The stock market sank on Wednesday, giving up early gains after the Federal Reserve left interest rates unchanged and signaled its willingness to wait on further rate increases while also remaining patient before considering moves in the opposite direction. Investors have increasingly watched for signs that monetary easing might be coming soon, with the Trump administration calling for massive rate cuts to stimulate economic growth. Even though major benchmarks finished lower, some stocks showed sharp gains. Royal Caribbean Cruises (RCL 3.17%), Enphase Energy (ENPH 0.83%), and Nu Skin Enterprises (NUS 2.98%) were among the top performers. Here's why they did so well.

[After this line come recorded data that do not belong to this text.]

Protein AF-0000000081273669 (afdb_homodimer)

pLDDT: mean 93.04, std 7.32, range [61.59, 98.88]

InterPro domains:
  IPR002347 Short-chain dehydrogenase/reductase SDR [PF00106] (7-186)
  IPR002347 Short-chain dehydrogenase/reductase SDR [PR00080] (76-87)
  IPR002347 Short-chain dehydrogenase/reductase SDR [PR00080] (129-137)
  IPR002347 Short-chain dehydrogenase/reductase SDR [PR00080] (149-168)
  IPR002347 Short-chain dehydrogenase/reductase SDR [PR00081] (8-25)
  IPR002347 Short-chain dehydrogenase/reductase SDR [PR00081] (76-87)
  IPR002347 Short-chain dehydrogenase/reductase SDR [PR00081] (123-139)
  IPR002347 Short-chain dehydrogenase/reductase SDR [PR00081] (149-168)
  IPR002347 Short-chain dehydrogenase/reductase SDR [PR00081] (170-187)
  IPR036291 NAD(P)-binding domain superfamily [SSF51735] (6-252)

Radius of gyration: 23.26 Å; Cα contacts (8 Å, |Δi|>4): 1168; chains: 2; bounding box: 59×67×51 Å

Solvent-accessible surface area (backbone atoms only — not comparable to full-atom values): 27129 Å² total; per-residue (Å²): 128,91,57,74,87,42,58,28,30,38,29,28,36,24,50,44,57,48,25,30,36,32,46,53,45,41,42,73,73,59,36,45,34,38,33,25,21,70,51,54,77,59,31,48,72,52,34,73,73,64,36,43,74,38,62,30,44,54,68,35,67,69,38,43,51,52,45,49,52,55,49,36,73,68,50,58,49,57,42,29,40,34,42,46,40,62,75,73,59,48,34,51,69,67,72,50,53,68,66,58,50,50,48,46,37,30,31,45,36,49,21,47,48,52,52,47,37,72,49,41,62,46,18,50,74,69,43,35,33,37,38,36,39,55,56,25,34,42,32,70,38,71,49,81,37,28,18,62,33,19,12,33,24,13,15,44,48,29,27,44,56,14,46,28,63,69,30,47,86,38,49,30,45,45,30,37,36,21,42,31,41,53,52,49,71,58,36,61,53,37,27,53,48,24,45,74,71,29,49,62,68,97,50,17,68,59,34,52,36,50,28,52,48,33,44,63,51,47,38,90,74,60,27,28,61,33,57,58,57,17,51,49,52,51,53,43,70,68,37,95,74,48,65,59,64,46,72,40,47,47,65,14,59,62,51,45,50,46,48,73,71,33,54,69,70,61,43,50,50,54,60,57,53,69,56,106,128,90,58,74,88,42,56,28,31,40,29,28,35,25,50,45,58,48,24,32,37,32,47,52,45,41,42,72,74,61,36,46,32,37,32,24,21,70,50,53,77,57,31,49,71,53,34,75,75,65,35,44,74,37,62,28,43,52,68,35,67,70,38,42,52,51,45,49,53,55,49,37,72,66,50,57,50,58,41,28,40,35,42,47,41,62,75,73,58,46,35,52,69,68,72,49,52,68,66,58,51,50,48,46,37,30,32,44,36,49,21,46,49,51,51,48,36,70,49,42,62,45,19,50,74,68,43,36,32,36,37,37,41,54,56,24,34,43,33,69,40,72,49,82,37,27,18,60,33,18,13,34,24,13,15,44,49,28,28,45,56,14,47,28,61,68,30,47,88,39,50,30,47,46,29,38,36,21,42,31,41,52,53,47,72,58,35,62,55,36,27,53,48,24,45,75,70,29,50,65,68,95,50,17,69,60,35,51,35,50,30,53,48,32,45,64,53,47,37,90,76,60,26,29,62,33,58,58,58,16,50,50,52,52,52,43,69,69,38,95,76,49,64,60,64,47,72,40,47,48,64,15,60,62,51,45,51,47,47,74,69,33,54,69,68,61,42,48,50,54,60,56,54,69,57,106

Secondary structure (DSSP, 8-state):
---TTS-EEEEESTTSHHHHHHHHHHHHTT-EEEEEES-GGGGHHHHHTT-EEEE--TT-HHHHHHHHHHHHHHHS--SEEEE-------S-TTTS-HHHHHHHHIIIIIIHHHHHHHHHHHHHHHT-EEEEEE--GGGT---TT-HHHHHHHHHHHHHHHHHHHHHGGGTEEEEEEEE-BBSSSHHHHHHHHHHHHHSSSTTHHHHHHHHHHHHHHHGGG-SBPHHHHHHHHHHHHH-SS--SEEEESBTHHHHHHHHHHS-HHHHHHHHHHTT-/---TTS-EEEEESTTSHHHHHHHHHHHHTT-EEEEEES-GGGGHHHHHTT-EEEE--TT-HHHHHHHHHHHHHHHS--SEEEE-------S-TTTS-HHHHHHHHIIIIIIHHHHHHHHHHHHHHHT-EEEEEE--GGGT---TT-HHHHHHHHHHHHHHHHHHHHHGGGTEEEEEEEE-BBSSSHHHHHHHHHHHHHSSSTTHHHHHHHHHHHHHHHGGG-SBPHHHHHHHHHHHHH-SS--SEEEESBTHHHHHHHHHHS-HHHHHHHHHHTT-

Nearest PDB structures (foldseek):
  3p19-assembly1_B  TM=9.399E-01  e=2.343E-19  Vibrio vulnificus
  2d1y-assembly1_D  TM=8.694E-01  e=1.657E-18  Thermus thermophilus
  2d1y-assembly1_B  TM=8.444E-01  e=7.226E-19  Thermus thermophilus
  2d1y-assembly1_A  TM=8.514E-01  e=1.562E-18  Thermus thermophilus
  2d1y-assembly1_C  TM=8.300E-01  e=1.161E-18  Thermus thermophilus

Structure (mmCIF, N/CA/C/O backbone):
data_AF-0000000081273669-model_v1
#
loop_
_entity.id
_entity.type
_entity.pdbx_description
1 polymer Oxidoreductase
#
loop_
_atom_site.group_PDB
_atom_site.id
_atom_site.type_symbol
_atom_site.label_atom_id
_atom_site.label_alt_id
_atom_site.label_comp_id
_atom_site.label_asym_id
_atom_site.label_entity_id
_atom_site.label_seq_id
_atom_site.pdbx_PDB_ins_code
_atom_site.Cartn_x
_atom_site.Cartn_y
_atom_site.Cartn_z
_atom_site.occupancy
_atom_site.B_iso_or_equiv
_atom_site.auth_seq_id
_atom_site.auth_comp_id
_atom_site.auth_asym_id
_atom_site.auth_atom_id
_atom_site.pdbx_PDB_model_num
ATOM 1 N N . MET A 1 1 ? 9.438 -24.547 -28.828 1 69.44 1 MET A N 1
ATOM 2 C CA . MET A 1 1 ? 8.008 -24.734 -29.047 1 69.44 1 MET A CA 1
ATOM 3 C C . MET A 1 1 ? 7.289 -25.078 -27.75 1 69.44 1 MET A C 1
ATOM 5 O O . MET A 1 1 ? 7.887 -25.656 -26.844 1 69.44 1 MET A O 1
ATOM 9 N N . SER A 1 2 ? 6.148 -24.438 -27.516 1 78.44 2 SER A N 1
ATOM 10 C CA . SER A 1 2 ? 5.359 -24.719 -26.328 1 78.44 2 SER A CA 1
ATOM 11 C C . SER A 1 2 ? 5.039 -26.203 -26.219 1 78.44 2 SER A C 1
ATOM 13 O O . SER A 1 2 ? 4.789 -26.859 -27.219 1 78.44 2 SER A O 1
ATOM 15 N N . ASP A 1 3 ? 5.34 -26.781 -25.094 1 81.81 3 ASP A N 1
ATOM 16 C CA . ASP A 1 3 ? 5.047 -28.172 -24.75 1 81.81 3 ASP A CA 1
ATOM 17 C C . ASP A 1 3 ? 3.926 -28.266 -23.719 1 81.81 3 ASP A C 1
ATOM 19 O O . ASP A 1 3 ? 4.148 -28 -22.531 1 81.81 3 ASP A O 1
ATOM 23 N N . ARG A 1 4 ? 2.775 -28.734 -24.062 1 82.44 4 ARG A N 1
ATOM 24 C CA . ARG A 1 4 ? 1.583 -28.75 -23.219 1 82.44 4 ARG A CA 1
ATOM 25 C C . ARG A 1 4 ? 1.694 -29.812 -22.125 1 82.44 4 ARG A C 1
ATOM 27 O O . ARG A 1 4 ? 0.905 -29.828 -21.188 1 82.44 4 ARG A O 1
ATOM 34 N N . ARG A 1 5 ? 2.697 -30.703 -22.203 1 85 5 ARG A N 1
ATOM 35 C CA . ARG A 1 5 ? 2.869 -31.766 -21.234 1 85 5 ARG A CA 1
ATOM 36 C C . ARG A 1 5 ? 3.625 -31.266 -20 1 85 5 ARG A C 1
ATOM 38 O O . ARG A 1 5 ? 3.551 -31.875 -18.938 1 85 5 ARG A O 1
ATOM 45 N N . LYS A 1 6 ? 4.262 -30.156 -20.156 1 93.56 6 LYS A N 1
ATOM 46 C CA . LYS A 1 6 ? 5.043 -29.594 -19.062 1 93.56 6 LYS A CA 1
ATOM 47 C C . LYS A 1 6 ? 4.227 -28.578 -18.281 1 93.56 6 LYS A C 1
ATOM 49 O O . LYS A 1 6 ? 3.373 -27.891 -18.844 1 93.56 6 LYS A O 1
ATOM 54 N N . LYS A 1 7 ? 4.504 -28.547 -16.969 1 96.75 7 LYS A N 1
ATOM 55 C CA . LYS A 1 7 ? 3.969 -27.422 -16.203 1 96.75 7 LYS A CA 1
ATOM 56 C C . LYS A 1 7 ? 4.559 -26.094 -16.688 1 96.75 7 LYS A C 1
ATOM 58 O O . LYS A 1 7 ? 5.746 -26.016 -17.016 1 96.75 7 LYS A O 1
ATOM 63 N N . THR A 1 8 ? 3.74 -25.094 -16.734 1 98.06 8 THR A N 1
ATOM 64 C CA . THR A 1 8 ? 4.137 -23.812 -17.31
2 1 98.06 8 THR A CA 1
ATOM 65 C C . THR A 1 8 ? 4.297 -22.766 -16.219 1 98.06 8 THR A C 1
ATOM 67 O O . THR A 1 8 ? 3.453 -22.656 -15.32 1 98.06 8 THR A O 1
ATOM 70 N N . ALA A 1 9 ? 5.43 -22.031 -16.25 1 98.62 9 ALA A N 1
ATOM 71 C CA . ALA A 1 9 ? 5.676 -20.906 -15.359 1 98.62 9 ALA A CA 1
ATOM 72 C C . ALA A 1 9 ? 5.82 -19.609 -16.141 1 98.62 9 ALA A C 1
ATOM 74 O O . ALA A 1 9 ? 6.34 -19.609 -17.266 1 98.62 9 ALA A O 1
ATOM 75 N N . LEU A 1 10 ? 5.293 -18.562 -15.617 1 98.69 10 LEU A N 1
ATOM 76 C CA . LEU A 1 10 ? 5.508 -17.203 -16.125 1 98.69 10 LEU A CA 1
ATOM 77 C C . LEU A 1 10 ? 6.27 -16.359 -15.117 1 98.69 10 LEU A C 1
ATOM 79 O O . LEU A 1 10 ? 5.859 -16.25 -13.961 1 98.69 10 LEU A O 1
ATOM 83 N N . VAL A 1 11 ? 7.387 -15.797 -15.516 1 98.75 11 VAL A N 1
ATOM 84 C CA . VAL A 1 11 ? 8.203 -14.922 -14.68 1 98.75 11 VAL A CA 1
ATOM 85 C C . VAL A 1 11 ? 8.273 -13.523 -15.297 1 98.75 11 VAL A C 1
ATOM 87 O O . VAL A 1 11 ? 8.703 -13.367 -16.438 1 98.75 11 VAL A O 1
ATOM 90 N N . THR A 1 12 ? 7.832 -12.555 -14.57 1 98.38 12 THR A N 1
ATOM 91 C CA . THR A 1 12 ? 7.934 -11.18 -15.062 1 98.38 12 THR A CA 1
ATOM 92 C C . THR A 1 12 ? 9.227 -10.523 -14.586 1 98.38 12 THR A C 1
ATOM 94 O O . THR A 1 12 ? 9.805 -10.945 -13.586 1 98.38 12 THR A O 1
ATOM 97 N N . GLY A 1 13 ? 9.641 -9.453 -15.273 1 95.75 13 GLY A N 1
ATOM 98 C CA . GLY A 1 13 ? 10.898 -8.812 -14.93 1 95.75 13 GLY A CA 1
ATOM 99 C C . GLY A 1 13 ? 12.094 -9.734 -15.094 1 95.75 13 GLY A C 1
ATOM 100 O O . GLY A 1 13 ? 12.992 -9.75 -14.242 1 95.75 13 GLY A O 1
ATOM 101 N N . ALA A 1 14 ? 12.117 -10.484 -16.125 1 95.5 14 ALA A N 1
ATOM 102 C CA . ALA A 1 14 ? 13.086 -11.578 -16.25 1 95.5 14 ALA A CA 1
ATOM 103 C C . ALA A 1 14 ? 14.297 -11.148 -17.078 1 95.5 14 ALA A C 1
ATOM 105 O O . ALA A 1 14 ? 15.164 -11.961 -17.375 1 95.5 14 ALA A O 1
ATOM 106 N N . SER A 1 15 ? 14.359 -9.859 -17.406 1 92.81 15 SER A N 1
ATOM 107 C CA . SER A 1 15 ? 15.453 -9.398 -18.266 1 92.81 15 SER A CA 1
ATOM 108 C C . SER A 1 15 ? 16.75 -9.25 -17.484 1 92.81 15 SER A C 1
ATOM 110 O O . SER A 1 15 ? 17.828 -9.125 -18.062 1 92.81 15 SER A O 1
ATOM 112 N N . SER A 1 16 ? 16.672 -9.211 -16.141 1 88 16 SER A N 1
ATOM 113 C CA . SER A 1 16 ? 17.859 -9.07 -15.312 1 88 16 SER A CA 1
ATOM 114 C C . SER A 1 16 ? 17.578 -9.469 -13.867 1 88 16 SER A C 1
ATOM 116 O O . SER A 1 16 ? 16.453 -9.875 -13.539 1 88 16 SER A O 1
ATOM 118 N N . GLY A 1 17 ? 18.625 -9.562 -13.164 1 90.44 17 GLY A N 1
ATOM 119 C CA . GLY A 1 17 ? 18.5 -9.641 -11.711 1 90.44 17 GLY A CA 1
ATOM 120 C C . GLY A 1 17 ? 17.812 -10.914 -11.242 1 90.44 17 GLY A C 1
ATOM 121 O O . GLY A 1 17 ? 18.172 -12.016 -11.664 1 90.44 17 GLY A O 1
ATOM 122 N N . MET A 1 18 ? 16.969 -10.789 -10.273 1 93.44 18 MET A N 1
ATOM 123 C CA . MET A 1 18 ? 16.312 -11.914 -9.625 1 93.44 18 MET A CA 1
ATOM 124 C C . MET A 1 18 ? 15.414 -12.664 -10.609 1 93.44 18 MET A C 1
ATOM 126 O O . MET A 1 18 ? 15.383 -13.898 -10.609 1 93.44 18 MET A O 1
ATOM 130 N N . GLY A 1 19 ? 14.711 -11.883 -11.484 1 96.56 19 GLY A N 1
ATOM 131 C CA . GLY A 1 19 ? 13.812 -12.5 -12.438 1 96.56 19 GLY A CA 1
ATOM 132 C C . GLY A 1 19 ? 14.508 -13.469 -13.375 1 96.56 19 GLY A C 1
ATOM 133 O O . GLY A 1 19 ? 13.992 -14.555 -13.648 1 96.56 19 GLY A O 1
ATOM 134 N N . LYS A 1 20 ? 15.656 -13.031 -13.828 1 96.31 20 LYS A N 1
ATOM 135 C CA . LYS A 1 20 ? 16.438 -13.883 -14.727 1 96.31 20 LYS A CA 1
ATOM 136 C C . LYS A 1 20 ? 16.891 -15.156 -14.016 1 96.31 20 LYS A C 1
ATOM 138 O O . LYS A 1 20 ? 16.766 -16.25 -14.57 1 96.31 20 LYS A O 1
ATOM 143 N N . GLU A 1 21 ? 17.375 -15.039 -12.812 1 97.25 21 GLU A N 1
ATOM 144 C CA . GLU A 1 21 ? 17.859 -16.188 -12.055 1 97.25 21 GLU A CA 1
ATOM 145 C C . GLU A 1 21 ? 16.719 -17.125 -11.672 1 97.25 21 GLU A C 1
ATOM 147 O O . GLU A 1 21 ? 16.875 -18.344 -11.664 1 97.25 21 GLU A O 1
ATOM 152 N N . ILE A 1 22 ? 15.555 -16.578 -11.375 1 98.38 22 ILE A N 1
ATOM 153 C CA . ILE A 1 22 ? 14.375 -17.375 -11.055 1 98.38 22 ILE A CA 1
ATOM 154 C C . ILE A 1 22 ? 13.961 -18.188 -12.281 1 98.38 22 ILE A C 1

Royal Caribbean sails higher
Shares of Royal Caribbean Cruises finished higher by almost 7% after the cruise ship operator reported its first-quarter financial results. The company said that adjusted net income jumped more than 18% from year-ago levels, driven higher by strong demand and effective cost-control measures. Joint ventures between Royal Caribbean and key partners also performed well, and the cruise specialist said that it's seeing record bookings both in terms of volume and rates. Even with a recent shipyard incident weighing on the bottom line, Royal Caribbean boosted its full-year earnings outlook, and shareholders hope that its optimistic expectations for continued traveler demand prove to be correct.
Enphase powers up
Enphase Energy saw its stock jump 29% after the maker of microinverters for solar power systems announced favorable results in its first-quarter financial report. Revenue soared 43% from year-earlier levels, as Enphase shipped more than 976,000 microinverters despite facing component shortages. The company pointed to its efforts to build partnerships with solar panel manufacturers and installers and work more closely with end users as having helped it build up its business, and Enphase offered encouraging guidance for the second quarter as well. Solar energy has seen its ups and downs, but Enphase is squarely in the driver's seat when it comes to profiting in the industry.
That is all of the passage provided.